Durante un rato, Amalfitano leyó y releyó los nombres, en horizontal y vertical, desde el centro hacia los lados, desde abajo hacia arriba, saltados y al azar, y luego se rió y pensó que todo aquello era un truismo, es decir una proposición demasiado evidente y por lo tanto inútil de ser formulada. Luego se tomó un vaso de agua de la llave, agua de las montañas de Sonora, y mientras esperaba que el agua bajara por su garganta dejó de temblar, un temblor imperceptible que sólo él era capaz de sentir, y se puso a pensar en los acuíferos de la Sierra Madre que corrían en medio de una noche interminable hacia la ciudad, y también pensó en los acuíferos que subían desde sus escondites más cercanos a Santa Teresa, y en el agua que teñía los dientes con una suave película ocre. Y cuando se hubo tomado el vaso de agua miró por la ventana y vio la sombra alargada, sombra de ataúd, que el libro colgante de Dieste proyectaba sobre el patio.
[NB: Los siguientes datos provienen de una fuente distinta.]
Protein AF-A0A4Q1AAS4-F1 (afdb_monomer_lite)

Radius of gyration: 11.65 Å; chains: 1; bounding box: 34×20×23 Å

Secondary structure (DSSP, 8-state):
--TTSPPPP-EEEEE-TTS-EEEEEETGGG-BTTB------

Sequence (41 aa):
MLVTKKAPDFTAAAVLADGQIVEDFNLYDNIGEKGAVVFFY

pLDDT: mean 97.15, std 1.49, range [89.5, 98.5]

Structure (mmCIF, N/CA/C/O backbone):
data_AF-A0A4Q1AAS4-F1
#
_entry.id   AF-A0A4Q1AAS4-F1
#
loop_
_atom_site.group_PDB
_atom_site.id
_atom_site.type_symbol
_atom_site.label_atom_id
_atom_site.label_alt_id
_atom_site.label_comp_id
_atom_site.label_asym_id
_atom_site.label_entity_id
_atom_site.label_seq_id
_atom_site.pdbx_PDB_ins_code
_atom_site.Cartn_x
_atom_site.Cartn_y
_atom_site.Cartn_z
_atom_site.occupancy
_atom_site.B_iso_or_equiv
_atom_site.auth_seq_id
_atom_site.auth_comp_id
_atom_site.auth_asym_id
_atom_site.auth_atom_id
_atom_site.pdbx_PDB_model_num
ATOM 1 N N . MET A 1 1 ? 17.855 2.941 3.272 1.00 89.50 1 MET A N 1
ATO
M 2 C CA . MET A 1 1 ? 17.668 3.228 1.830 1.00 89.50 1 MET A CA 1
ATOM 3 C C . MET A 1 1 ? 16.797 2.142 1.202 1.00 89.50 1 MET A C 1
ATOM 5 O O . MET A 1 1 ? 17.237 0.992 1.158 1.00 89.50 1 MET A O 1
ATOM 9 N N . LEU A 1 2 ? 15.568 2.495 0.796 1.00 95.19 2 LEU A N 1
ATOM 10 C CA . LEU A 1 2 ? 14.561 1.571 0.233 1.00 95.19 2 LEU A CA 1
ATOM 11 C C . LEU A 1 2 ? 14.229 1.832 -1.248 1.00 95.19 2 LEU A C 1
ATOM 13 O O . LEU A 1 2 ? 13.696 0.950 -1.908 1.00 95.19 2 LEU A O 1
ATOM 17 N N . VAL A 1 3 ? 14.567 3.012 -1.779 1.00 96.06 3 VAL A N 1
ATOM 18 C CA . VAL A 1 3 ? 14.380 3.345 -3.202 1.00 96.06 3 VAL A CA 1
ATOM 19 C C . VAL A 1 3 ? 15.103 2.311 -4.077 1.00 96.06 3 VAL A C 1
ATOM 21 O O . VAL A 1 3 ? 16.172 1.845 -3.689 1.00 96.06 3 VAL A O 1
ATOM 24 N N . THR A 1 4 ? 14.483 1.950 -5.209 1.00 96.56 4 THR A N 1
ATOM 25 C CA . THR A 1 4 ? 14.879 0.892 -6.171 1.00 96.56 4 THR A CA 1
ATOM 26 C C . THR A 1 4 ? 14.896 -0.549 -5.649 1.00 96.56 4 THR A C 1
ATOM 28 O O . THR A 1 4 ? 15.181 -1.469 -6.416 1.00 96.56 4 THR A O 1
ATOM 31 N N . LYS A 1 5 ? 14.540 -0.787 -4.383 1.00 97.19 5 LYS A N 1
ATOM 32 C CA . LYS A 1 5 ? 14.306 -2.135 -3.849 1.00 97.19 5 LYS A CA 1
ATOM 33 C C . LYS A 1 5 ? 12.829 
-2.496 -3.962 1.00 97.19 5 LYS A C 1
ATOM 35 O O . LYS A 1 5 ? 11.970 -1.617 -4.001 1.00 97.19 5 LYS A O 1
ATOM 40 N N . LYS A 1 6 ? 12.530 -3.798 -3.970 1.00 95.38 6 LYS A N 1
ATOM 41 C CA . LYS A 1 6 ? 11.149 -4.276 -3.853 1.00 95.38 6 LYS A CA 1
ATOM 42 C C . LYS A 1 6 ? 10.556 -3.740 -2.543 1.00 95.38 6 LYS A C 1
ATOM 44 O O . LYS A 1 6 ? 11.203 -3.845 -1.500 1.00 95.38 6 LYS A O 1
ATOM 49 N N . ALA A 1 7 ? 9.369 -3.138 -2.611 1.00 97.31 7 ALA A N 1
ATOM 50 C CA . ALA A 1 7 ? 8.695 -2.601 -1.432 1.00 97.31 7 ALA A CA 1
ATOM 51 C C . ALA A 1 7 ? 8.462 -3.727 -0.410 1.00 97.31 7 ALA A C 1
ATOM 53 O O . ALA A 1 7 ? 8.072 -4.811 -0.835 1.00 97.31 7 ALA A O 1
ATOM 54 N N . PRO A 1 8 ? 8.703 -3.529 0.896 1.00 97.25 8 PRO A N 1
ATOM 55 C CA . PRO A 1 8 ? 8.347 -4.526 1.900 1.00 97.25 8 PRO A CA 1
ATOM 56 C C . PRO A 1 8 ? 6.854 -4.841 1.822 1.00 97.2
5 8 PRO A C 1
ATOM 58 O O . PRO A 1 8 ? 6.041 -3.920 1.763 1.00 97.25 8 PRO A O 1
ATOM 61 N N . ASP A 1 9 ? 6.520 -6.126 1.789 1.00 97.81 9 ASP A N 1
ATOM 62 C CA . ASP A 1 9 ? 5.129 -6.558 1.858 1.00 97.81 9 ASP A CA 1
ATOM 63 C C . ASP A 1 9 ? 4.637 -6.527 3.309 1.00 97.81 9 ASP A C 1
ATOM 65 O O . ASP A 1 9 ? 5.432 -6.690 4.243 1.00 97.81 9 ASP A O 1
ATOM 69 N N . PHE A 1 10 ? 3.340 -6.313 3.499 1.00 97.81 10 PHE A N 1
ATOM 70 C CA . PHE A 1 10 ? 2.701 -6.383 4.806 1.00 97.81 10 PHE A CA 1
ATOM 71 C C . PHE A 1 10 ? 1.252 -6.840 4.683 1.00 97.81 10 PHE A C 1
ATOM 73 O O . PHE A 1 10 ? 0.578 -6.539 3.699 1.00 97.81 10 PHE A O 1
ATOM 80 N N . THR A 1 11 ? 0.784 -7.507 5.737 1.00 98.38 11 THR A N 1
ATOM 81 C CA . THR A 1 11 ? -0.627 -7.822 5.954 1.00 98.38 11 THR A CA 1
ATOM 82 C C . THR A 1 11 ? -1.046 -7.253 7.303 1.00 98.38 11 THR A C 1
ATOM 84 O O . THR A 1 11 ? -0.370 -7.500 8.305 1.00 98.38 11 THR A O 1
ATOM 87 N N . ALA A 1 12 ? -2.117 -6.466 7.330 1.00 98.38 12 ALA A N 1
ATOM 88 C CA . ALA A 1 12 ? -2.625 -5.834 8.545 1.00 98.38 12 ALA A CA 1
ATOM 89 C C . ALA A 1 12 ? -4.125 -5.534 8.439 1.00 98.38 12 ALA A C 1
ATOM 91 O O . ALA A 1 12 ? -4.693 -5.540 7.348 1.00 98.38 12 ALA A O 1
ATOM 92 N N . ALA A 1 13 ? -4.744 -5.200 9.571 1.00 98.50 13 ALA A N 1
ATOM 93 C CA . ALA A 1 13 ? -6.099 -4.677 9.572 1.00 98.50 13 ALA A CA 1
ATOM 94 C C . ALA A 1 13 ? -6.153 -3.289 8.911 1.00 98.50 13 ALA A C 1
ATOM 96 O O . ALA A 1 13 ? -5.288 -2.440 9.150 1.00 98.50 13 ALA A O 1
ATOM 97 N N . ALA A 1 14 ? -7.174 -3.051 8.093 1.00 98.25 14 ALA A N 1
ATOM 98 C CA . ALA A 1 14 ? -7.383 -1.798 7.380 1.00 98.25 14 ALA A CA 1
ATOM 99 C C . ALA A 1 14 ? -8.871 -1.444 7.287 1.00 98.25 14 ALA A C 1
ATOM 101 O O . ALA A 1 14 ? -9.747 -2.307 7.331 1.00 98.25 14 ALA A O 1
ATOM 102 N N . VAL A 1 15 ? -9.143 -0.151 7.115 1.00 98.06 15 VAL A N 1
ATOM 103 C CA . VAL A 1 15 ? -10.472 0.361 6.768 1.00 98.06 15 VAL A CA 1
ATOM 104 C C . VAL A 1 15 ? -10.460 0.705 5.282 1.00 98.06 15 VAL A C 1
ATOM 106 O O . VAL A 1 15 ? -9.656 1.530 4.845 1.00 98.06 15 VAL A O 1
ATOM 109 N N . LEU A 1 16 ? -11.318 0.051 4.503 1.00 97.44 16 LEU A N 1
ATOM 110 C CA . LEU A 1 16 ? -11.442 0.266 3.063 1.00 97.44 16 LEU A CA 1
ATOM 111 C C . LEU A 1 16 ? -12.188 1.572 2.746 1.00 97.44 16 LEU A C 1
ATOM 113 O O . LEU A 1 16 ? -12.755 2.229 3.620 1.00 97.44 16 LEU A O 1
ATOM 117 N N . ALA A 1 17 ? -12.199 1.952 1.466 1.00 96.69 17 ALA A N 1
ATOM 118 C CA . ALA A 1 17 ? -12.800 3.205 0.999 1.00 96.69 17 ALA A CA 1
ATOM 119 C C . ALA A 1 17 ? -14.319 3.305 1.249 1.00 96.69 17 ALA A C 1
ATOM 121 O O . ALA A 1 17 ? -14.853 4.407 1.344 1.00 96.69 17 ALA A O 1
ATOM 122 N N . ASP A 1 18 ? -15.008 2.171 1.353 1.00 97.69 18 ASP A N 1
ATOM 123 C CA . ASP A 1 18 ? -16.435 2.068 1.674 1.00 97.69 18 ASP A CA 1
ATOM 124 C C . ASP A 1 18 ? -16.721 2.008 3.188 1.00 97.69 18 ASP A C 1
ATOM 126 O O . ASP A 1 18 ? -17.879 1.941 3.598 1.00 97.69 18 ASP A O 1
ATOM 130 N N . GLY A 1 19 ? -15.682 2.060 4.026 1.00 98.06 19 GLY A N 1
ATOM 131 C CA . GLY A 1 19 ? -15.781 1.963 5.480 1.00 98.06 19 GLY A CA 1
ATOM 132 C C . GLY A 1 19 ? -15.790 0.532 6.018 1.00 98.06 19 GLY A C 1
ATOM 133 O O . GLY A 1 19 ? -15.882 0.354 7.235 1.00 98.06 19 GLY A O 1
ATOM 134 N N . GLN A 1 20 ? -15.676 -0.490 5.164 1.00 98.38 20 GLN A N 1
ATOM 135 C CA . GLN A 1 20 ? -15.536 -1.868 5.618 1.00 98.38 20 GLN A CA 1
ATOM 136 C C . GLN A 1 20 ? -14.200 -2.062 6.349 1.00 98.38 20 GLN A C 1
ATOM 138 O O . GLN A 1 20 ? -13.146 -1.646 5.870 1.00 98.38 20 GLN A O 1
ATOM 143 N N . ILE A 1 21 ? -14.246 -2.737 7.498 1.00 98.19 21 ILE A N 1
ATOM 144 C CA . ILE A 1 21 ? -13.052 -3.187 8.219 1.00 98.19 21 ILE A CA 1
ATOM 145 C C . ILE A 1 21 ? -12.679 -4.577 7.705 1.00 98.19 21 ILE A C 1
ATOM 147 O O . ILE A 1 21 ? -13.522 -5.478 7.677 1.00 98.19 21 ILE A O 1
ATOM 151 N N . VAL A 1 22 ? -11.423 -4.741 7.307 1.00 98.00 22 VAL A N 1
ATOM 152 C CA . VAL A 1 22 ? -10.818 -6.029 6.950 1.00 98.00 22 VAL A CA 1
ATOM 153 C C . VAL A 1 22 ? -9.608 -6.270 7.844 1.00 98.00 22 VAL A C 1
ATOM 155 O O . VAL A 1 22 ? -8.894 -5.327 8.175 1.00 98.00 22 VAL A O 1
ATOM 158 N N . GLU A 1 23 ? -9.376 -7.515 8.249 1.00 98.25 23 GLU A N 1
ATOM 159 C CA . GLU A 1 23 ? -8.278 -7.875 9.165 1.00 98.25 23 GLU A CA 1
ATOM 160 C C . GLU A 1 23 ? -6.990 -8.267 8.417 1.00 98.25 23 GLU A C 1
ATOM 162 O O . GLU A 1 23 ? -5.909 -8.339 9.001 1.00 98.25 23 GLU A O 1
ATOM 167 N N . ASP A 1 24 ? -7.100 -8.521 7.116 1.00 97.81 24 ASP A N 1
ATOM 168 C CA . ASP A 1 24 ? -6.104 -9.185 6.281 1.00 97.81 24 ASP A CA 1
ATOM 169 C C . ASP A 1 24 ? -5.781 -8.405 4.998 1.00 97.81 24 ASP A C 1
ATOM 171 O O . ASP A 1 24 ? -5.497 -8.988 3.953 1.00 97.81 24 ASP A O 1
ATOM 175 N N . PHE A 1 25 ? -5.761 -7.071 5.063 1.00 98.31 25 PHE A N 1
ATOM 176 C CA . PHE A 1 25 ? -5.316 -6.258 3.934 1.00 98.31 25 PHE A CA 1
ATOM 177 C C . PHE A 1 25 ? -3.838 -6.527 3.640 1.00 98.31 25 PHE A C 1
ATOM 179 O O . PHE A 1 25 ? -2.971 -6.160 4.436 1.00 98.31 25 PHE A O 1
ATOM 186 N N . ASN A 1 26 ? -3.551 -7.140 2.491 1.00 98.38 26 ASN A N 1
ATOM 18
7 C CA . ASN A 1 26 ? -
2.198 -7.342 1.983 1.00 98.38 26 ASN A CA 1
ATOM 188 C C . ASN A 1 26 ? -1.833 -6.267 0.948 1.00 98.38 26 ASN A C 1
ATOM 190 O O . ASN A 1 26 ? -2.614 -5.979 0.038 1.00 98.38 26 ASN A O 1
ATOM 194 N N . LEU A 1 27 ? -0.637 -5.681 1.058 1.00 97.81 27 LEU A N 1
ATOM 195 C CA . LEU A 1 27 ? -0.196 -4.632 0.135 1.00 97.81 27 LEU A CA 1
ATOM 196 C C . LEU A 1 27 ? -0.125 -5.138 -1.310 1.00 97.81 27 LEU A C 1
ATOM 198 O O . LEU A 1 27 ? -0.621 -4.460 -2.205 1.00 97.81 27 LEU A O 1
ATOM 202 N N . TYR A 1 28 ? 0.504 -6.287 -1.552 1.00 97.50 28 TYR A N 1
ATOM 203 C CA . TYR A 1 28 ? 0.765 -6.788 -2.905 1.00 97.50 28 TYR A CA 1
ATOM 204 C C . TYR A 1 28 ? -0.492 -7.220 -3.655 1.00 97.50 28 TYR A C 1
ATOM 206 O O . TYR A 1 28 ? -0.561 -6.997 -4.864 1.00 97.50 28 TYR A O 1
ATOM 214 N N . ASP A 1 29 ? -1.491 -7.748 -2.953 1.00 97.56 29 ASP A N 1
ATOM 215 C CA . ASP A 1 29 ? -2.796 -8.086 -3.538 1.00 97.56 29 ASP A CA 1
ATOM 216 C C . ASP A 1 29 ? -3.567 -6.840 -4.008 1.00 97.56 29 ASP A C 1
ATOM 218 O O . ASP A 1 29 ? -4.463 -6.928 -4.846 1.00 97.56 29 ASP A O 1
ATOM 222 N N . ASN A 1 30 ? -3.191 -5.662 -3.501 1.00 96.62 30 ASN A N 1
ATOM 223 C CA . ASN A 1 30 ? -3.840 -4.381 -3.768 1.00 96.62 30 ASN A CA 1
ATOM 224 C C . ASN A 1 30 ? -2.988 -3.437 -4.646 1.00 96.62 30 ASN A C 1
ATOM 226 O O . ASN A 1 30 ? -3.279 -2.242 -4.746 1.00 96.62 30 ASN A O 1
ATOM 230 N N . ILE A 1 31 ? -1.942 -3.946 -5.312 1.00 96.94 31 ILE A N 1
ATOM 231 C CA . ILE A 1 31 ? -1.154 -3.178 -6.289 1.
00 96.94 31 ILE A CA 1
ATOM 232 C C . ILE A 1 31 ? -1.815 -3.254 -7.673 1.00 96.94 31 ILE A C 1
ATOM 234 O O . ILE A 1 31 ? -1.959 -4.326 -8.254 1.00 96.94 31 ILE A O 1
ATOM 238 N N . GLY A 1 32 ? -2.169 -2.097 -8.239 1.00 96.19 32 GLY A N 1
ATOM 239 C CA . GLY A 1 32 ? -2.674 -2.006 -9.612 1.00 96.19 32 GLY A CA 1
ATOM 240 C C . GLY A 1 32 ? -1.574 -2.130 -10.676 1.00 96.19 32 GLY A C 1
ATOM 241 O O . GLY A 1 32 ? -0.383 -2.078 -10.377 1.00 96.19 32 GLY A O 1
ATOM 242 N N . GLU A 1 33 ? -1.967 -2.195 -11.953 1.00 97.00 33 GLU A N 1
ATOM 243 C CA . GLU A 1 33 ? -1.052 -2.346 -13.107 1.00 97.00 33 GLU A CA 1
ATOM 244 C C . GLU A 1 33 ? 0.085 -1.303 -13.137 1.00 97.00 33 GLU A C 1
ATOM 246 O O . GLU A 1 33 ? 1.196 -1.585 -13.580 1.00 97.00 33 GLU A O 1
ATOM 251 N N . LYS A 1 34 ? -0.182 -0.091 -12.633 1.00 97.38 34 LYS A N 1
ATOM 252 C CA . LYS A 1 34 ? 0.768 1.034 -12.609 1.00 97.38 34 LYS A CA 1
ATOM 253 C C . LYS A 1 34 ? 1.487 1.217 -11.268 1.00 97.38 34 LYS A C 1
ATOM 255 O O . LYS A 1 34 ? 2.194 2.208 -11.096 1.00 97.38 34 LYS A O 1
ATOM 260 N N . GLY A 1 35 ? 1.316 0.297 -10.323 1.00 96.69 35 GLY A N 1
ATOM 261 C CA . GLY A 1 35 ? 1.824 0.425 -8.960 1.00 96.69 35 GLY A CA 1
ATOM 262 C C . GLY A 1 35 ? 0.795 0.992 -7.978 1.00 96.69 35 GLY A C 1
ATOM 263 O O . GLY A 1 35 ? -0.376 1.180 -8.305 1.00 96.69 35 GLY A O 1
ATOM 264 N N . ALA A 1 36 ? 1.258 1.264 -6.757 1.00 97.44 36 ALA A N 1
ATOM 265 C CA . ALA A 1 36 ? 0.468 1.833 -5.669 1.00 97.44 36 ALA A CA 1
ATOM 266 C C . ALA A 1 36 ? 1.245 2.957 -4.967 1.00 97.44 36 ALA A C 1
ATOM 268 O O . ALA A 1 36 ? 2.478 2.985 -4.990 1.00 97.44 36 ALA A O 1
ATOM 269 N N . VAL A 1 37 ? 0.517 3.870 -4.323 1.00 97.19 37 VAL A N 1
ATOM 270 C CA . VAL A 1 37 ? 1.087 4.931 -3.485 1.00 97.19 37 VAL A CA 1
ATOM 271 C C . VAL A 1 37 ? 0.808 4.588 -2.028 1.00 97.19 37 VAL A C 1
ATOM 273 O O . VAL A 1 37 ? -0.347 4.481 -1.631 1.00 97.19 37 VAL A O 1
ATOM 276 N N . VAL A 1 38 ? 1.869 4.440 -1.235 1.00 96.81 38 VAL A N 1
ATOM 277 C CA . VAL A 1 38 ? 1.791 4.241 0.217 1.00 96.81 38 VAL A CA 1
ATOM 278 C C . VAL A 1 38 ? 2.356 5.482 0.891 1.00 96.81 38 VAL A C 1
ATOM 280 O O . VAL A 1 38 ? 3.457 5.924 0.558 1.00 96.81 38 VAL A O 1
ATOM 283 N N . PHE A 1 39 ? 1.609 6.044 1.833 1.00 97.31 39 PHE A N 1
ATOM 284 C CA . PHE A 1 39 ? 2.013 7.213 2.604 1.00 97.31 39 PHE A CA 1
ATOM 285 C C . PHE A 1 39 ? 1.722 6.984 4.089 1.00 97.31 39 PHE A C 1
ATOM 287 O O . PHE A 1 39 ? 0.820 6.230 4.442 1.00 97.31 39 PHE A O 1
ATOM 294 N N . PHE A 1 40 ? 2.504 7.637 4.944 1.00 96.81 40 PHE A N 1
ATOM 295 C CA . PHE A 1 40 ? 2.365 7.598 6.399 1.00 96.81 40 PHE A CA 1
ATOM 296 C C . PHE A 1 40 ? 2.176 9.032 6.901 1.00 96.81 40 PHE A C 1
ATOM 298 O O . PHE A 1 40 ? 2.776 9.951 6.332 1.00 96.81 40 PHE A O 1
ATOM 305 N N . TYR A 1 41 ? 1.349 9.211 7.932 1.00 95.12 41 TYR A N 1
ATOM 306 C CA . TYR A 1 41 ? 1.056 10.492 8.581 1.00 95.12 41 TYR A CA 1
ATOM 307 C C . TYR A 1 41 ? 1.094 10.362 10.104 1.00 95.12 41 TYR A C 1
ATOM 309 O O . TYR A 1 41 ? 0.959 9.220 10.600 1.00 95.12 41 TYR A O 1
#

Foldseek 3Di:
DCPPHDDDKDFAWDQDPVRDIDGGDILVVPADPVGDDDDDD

Pero la voz volvió y esta vez le dijo, le suplicó, que se comportara como un hombre y no como un maricón. ¿Maricón?, dijo Amalfitano. Sí, maricón, marica, puto, dijo la voz. Ho-mosexual, dijo la voz. Acto seguido le preguntó si por casualidad él era uno de ésos. ¿De cuáles?, dijo Amalfitano, aterrado. Un homose-xual, dijo la voz. Y antes de que Amalfitano respondiera se apresuró a aclarar que hablaba en sentido figurado, que nada tenía contra los maricones o putos, más bien al contrario, por algunos poetas que habían profesado esa inclinación erótica sentía una admiración sin límites, para no hablar de algunos pintores o de algunos funcionarios. ¿De algunos funcionarios?, dijo Amalfitano. Sí, sí, sí, dijo la voz, funcionarios muy jóvenes y que vivieron poco tiempo. Gente que maculó papeles oficiales con lágrimas inconscientes. Muertos por su propia mano. Luego la voz se quedó en silencio y Amalfitano se quedó sentado en su estudio. Mucho más tarde, un cuarto de hora tal vez o tal vez a la noche siguiente, la voz dijo: supongamos que soy tu abuelo, el padre de tu padre, y supongamos que como tal puedo hacerte una pregunta de carácter personal. Tú puedes responderme, si quieres, o no hacerlo, pero yo puedo hacerte la pregunta. ¿Mi abuelo?, dijo Amalfitano. Sí, tu abuelito, el nono, dijo la voz.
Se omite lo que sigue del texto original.